Na Idade Moderna temos a Revolução Francesa que muda o ritmo do mundo e inicia uma mudança política em todo o ocidente.

A realização do Concílio Vaticano II se faz após a segunda Guerra Mundial, na qual destacamos a generosa e silenciosa participação do Papa Pio XII, na defesa dos judeus por toda a Europa.

O 21º Concílio, apresenta ares novos para a Igreja, ressalta uma Igreja como Luz dos povos e convida todos a santidade. Essa é sem dúvida a marca deste Concílio. A consciência da Igreja como aquela que reflete a luz de Cristo no Mundo é magnifica e vai ser o caminho para a eclesiologia do mundo.

Assim chegamos a pensar a eclesiologia da América Latina. A busca pela consciência de uma Igreja Latino Americana, já dava seus primeiros passos ainda antes da realização do Concílio Vaticano II.  A primeira conferência Latino Americana, foi realizada no Rio de Janeiro em 1955, com muita novidade, como o reconhecimento missionário no continente, mas ficou escondida pela realização do 21º Concílio.

Para receber este Concílio em nosso continente, foi realizada a segunda conferência, agora na cidade de Medellín em 1968. Esta buscou a recepção do Concílio Vaticano II à realidade da América Latina, principalmente os temas sociais, destacando a espiritualidade encarnada.

Para responder ao clamor eclesiológico e pastoral da América Latina, aconteceu a terceira conferência, agora em Puebla no ano de 1979, seus temas giraram em torno do documento pontifício Evangelli Nuntiandi, e adotamos como postura na evangelização do continente as duas práticas: comunhão e participação.

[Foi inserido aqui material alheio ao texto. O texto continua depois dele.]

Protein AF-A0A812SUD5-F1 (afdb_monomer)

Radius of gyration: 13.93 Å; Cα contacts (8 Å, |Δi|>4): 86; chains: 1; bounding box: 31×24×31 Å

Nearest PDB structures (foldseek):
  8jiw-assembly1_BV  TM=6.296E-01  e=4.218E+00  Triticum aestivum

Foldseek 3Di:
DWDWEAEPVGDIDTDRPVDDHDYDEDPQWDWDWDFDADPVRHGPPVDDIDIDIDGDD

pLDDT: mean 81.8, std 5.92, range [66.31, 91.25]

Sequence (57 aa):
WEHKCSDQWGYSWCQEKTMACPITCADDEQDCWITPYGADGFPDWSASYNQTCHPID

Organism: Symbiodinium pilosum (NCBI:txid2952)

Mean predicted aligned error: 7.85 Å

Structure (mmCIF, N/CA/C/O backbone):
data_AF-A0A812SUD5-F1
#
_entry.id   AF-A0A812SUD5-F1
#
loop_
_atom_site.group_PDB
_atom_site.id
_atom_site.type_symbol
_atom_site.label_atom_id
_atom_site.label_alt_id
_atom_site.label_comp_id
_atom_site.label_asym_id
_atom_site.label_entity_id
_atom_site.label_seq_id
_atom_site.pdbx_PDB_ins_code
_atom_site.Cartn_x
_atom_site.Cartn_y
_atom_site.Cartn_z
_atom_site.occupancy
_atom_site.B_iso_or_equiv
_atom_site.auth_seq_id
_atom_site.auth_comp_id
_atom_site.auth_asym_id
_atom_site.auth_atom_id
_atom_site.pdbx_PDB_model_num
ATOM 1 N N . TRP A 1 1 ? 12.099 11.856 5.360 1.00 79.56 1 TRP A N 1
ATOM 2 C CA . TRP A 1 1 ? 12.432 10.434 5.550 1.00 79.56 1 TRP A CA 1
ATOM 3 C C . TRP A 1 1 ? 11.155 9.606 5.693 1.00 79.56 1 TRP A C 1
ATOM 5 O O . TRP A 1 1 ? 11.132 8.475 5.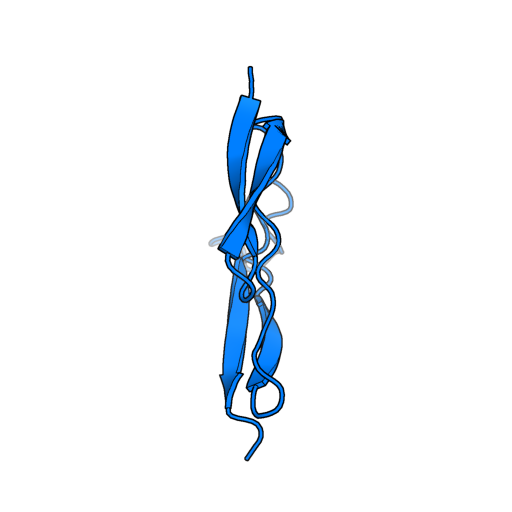238 1.00 79.56 1 TRP A O 1
ATOM 15 N N . GLU A 1 2 ? 10.063 10.214 6.156 1.00 87.88 2 GLU A N 1
ATOM 16 C CA . GLU A 1 2 ? 8.743 9.591 6.310 1.00 87.88 2 GLU A CA 1
ATOM 17 C C . GLU A 1 2 ? 7.657 10.207 5.392 1.00 87.88 2 GLU A C 1
ATOM 19 O O . GLU A 1 2 ? 7.836 11.311 4.858 1.00 87.88 2 GLU A O 1
ATOM 24 N N . HIS A 1 3 ? 6.577 9.455 5.156 1.00 87.19 3 HIS A N 1
ATOM 25 C CA . HIS A 1 3 ? 5.306 9.880 4.546 1.00 87.19 3 HIS A CA 1
ATOM 26 C C . HIS A 1 3 ? 4.138 9.658 5.521 1.00 87.19 3 HIS A C 1
ATOM 28 O O . HIS A 1 3 ? 4.277 8.921 6.494 1.00 87.19 3 HIS A O 1
ATOM 34 N N . LYS A 1 4 ? 2.995 10.307 5.275 1.00 89.06 4 LYS A N 1
ATOM 35 C CA . LYS A 1 4 ? 1.789 10.144 6.093 1.00 89.06 4 LYS A CA 1
ATOM 36 C C . LYS A 1 4 ? 0.892 9.065 5.483 1.00 89.06 4 LYS A C 1
ATOM 38 O O . LYS A 1 4 ? 0.469 9.216 4.339 1.00 89.06 4 LYS A O 1
ATOM 43 N N . CYS A 1 5 ? 0.587 8.038 6.263 1.00 86.31 5 CYS A N 1
ATOM 44 C CA . CYS A 1 5 ? -0.365 6.979 5.947 1.00 86.31 5 CYS A CA 1
ATOM 45 C C . CYS A 1 5 ? -1.665 7.171 6.725 1.00 86.31 5 CYS A C 1
ATOM 47 O O . CYS A 1 5 ? -1.678 7.858 7.749 1.00 86.31 5 CYS A O 1
ATOM 49 N N . SER A 1 6 ? -2.752 6.589 6.221 1.00 84.12 6 SER A N 1
ATOM 50 C CA . SER A 1 6 ? -4.076 6.648 6.848 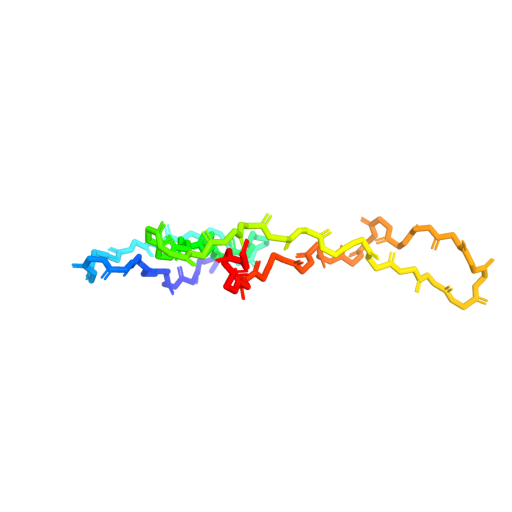1.00 84.12 6 SER A CA 1
ATOM 51 C C . SER A 1 6 ? -4.799 5.321 6.646 1.00 84.12 6 SER A C 1
ATOM 53 O O . SER A 1 6 ? -4.685 4.749 5.564 1.00 84.12 6 SER A O 1
ATOM 55 N N . ASP A 1 7 ? -5.544 4.864 7.647 1.00 80.88 7 ASP A N 1
ATOM 56 C CA . ASP A 1 7 ? -6.425 3.696 7.541 1.00 80.88 7 ASP A CA 1
ATOM 57 C C . ASP A 1 7 ? -7.878 4.081 7.214 1.00 80.88 7 ASP A C 1
ATOM 59 O O . ASP A 1 7 ? -8.240 5.261 7.132 1.00 80.88 7 ASP A O 1
ATOM 63 N N . GLN A 1 8 ? -8.722 3.060 7.042 1.00 72.69 8 GLN A N 1
ATOM 64 C CA . GLN A 1 8 ? -10.147 3.194 6.721 1.00 72.69 8 GLN A CA 1
ATOM 65 C C . GLN A 1 8 ? -10.985 3.883 7.814 1.00 72.69 8 GLN A C 1
ATOM 67 O O . GLN A 1 8 ? -12.062 4.401 7.525 1.00 72.69 8 GLN A O 1
ATOM 72 N N . TRP A 1 9 ? -10.508 3.920 9.061 1.00 74.94 9 TRP A N 1
ATOM 73 C CA . TRP A 1 9 ? -11.158 4.600 10.185 1.00 74.94 9 TRP A CA 1
ATOM 74 C C . TRP A 1 9 ? -10.681 6.052 10.343 1.00 74.94 9 TRP A C 1
ATOM 76 O O . TRP A 1 9 ? -11.095 6.749 11.272 1.00 74.94 9 TRP A O 1
ATOM 86 N N . GLY A 1 10 ? -9.834 6.533 9.426 1.00 79.69 10 GLY A N 1
ATOM 87 C CA . GLY A 1 10 ? -9.328 7.903 9.407 1.00 79.69 10 GLY A CA 1
ATOM 88 C C . GLY A 1 10 ? -8.201 8.160 10.407 1.00 79.69 10 GLY A C 1
ATOM 89 O O . GLY A 1 10 ? -7.778 9.311 10.568 1.00 79.69 10 GLY A O 1
ATOM 90 N N . TYR A 1 11 ? -7.688 7.120 11.069 1.00 83.56 11 TYR A N 1
ATOM 91 C CA . TYR A 1 11 ? -6.475 7.251 11.859 1.00 83.56 11 TYR A CA 1
ATOM 92 C C . TYR A 1 11 ? -5.267 7.319 10.920 1.00 83.56 11 TYR A C 1
ATOM 94 O O . TYR A 1 11 ? -5.246 6.733 9.841 1.00 83.56 11 TYR A O 1
ATOM 102 N N . SER A 1 12 ? -4.298 8.170 11.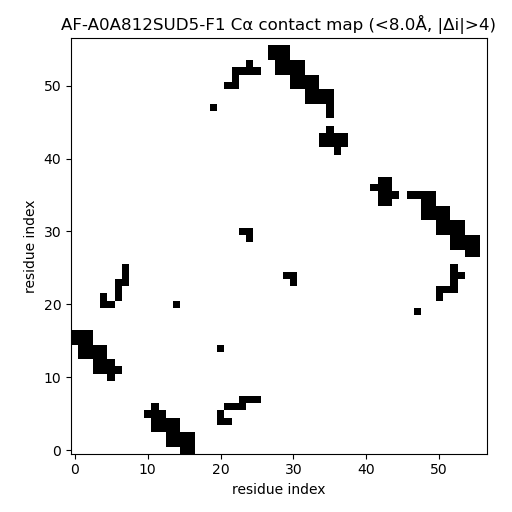259 1.00 90.62 12 SER A N 1
ATOM 103 C CA . SER A 1 12 ? -3.159 8.442 10.386 1.00 90.62 12 SER A CA 1
ATOM 104 C C . SER A 1 12 ? -1.852 8.545 11.159 1.00 90.62 12 SER A C 1
ATOM 106 O O . SER A 1 12 ? -1.807 9.094 12.259 1.00 90.62 12 SER A O 1
ATOM 108 N N . TRP A 1 13 ? -0.784 8.009 10.569 1.00 89.44 13 TRP A N 1
ATOM 109 C CA . TRP A 1 13 ? 0.548 7.890 11.169 1.00 89.44 13 TRP A CA 1
ATOM 110 C C . TRP A 1 13 ? 1.646 8.220 10.152 1.00 89.44 13 TRP A C 1
ATOM 112 O O . TRP A 1 13 ? 1.401 8.274 8.946 1.00 89.44 13 TRP A O 1
ATOM 122 N N . CYS A 1 14 ? 2.864 8.464 10.640 1.00 91.25 14 CYS A N 1
ATOM 123 C CA . CYS A 1 14 ? 4.047 8.614 9.795 1.00 91.25 14 CYS A CA 1
ATOM 124 C C . CYS A 1 14 ? 4.764 7.265 9.644 1.00 91.25 14 CYS A C 1
ATOM 126 O O . CYS A 1 14 ? 4.952 6.553 10.629 1.00 91.25 14 CYS A O 1
ATOM 128 N N . GLN A 1 15 ? 5.174 6.926 8.424 1.00 86.69 15 GLN A N 1
ATOM 129 C CA . GLN A 1 15 ? 5.911 5.701 8.101 1.00 86.69 15 GLN A CA 1
ATOM 130 C C . 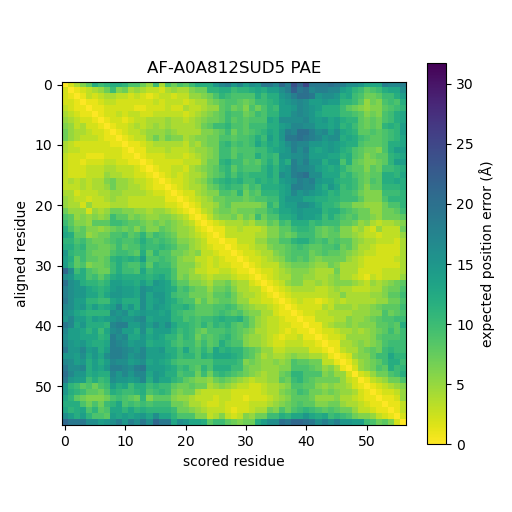GLN A 1 15 ? 7.104 6.018 7.190 1.00 86.69 15 GLN A C 1
ATOM 132 O O . GLN A 1 15 ? 7.117 7.047 6.515 1.00 86.69 15 GLN A O 1
ATOM 137 N N . GLU A 1 16 ? 8.141 5.179 7.177 1.00 84.94 16 GLU A N 1
ATOM 138 C CA . GLU A 1 16 ? 9.292 5.375 6.290 1.00 84.94 16 GLU A CA 1
ATOM 139 C C . GLU A 1 16 ? 8.878 5.366 4.814 1.00 84.94 16 GLU A C 1
ATOM 141 O O . GLU A 1 16 ? 8.148 4.485 4.378 1.00 84.94 16 GLU A O 1
ATOM 146 N N . LYS A 1 17 ? 9.406 6.305 4.014 1.00 77.75 17 LYS A N 1
ATOM 147 C CA . LYS A 1 17 ? 9.079 6.410 2.574 1.00 77.75 17 LYS A CA 1
ATOM 148 C C . LYS A 1 17 ? 9.459 5.173 1.748 1.00 77.75 17 LYS A C 1
ATOM 150 O O . LYS A 1 17 ? 9.030 5.060 0.605 1.00 77.75 17 LYS A O 1
ATOM 155 N N . THR A 1 18 ? 10.324 4.318 2.284 1.00 79.12 18 THR A N 1
ATOM 156 C CA . THR A 1 18 ? 10.750 3.041 1.694 1.00 79.12 18 THR A CA 1
ATOM 157 C C . THR A 1 18 ? 9.666 1.970 1.780 1.00 79.12 18 THR A C 1
ATOM 159 O O . THR A 1 18 ? 9.711 1.010 1.018 1.00 79.12 18 THR A O 1
ATOM 162 N N . MET A 1 19 ? 8.691 2.129 2.676 1.00 75.06 19 MET A N 1
ATOM 163 C CA . MET A 1 19 ? 7.553 1.233 2.826 1.00 75.06 19 MET A CA 1
ATOM 164 C C . MET A 1 19 ? 6.311 1.895 2.229 1.00 75.06 19 MET A C 1
ATOM 166 O O . MET A 1 19 ? 6.083 3.088 2.407 1.00 75.06 19 MET A O 1
ATOM 170 N N . ALA A 1 20 ? 5.499 1.131 1.500 1.00 75.50 20 ALA A N 1
ATOM 171 C CA . ALA A 1 20 ? 4.184 1.608 1.089 1.00 75.50 20 ALA A CA 1
ATOM 172 C C . ALA A 1 20 ? 3.249 1.682 2.309 1.00 75.50 20 ALA A C 1
ATOM 174 O O . ALA A 1 20 ? 3.407 0.911 3.260 1.00 75.50 20 ALA A O 1
ATOM 175 N N . CYS A 1 21 ? 2.267 2.586 2.268 1.00 78.88 21 CYS A N 1
ATOM 176 C CA . CYS A 1 21 ? 1.210 2.584 3.271 1.00 78.88 21 CYS A CA 1
ATOM 177 C C . CYS A 1 21 ? 0.415 1.278 3.144 1.00 78.88 21 CYS A C 1
ATOM 179 O O . CYS A 1 21 ? 0.013 0.952 2.024 1.00 78.88 21 CYS A O 1
ATOM 181 N N . PRO A 1 22 ? 0.175 0.546 4.242 1.00 76.38 22 PRO A N 1
ATOM 182 C CA . PRO A 1 22 ? -0.701 -0.612 4.205 1.00 76.38 22 PRO A CA 1
ATOM 183 C C . PRO A 1 22 ? -2.102 -0.145 3.819 1.00 76.38 22 PRO A C 1
ATOM 185 O O . PRO A 1 22 ? -2.626 0.809 4.401 1.00 76.38 22 PRO A O 1
ATOM 188 N N . ILE A 1 23 ? -2.700 -0.806 2.835 1.00 79.12 23 ILE A N 1
ATOM 189 C CA . ILE A 1 23 ? -4.125 -0.6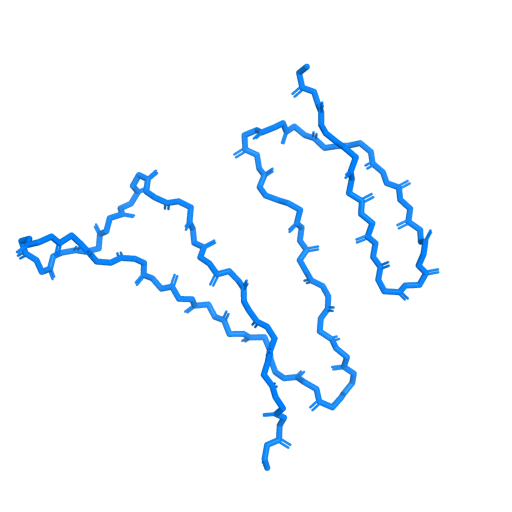37 2.576 1.00 79.12 23 ILE A CA 1
ATOM 190 C C . ILE A 1 23 ? -4.901 -1.571 3.500 1.00 79.12 23 ILE A C 1
ATOM 192 O O . ILE A 1 23 ? -4.457 -2.671 3.829 1.00 79.12 23 ILE A O 1
ATOM 196 N N . THR A 1 24 ? -6.041 -1.087 3.977 1.00 79.12 24 THR A N 1
ATOM 197 C CA . THR A 1 24 ? -7.005 -1.888 4.732 1.00 79.12 24 THR A CA 1
ATOM 198 C C . THR A 1 24 ? -8.227 -2.037 3.843 1.00 79.12 24 THR A C 1
ATOM 200 O O . THR A 1 24 ? -8.790 -1.025 3.425 1.00 79.12 24 THR A O 1
ATOM 203 N N . CYS A 1 25 ? -8.558 -3.275 3.489 1.00 82.06 25 CYS A N 1
ATOM 204 C CA . CYS A 1 25 ? -9.736 -3.579 2.686 1.00 82.06 25 CYS A CA 1
ATOM 205 C C . CYS A 1 25 ? -10.989 -3.566 3.563 1.00 82.06 25 CYS A C 1
ATOM 207 O O . CYS A 1 25 ? -10.916 -3.891 4.752 1.00 82.06 25 CYS A O 1
ATOM 209 N N . ALA A 1 26 ? -12.123 -3.169 2.984 1.00 81.19 26 ALA A N 1
ATOM 210 C CA . ALA A 1 26 ? -13.405 -3.197 3.678 1.00 81.19 26 ALA A CA 1
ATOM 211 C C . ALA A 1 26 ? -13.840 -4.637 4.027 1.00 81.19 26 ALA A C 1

Não podemos esquecer o centro da Igreja, Jesus Cristo. Nosso Senhor foi o centro da discussão da quarta conferência Latino Americana realizada em Santo Domingo, no ano de 1992 e o lema não poderia ser melhor, Jesus Cristo ganhou um novo tempo de anuncio neste continente, lembrando a fonte e o objetivo de nossa fé, Jesus Cristo, ontem, hoje e sempre.

A última conferência, até o momento, que se realizou em nosso continente, foi na bela e Mariana cidade de Aparecida, no ano de 2007. De uma forma podemos dizer que esta resume e une as conferencias passadas, apresenta o Cristão Católico como discípulo e missionário de Jesus Cristo, para que nossos povos nele tenham vida e colocou a Igreja em estado permanente de missão.

A semana intensiva de aulas foi encerrada com a reflexão da proposta eclesiológica do Papa Francisco. Nosso Papa Latino Americano, nos lembra carinhosamente que o maior poder deixado por Cristo aos seus é o serviço. Assim, cada pessoa adquire um lugar especial na Igreja, com as suas particularidades, as suas necessidades, os seus pecados e as suas virtudes.  Neste pensamento do serviço, cada Cristão Católico deve assumir a acolhida como se todos fossem o próprio Cristo.

Fizemos um caminho pela história da Igreja e voltamos as questões iniciais, o serviço e a comunhão, ações próprias da Trindade que rege e sustenta todo o universo e ilumina a Igreja ao longo de sua história.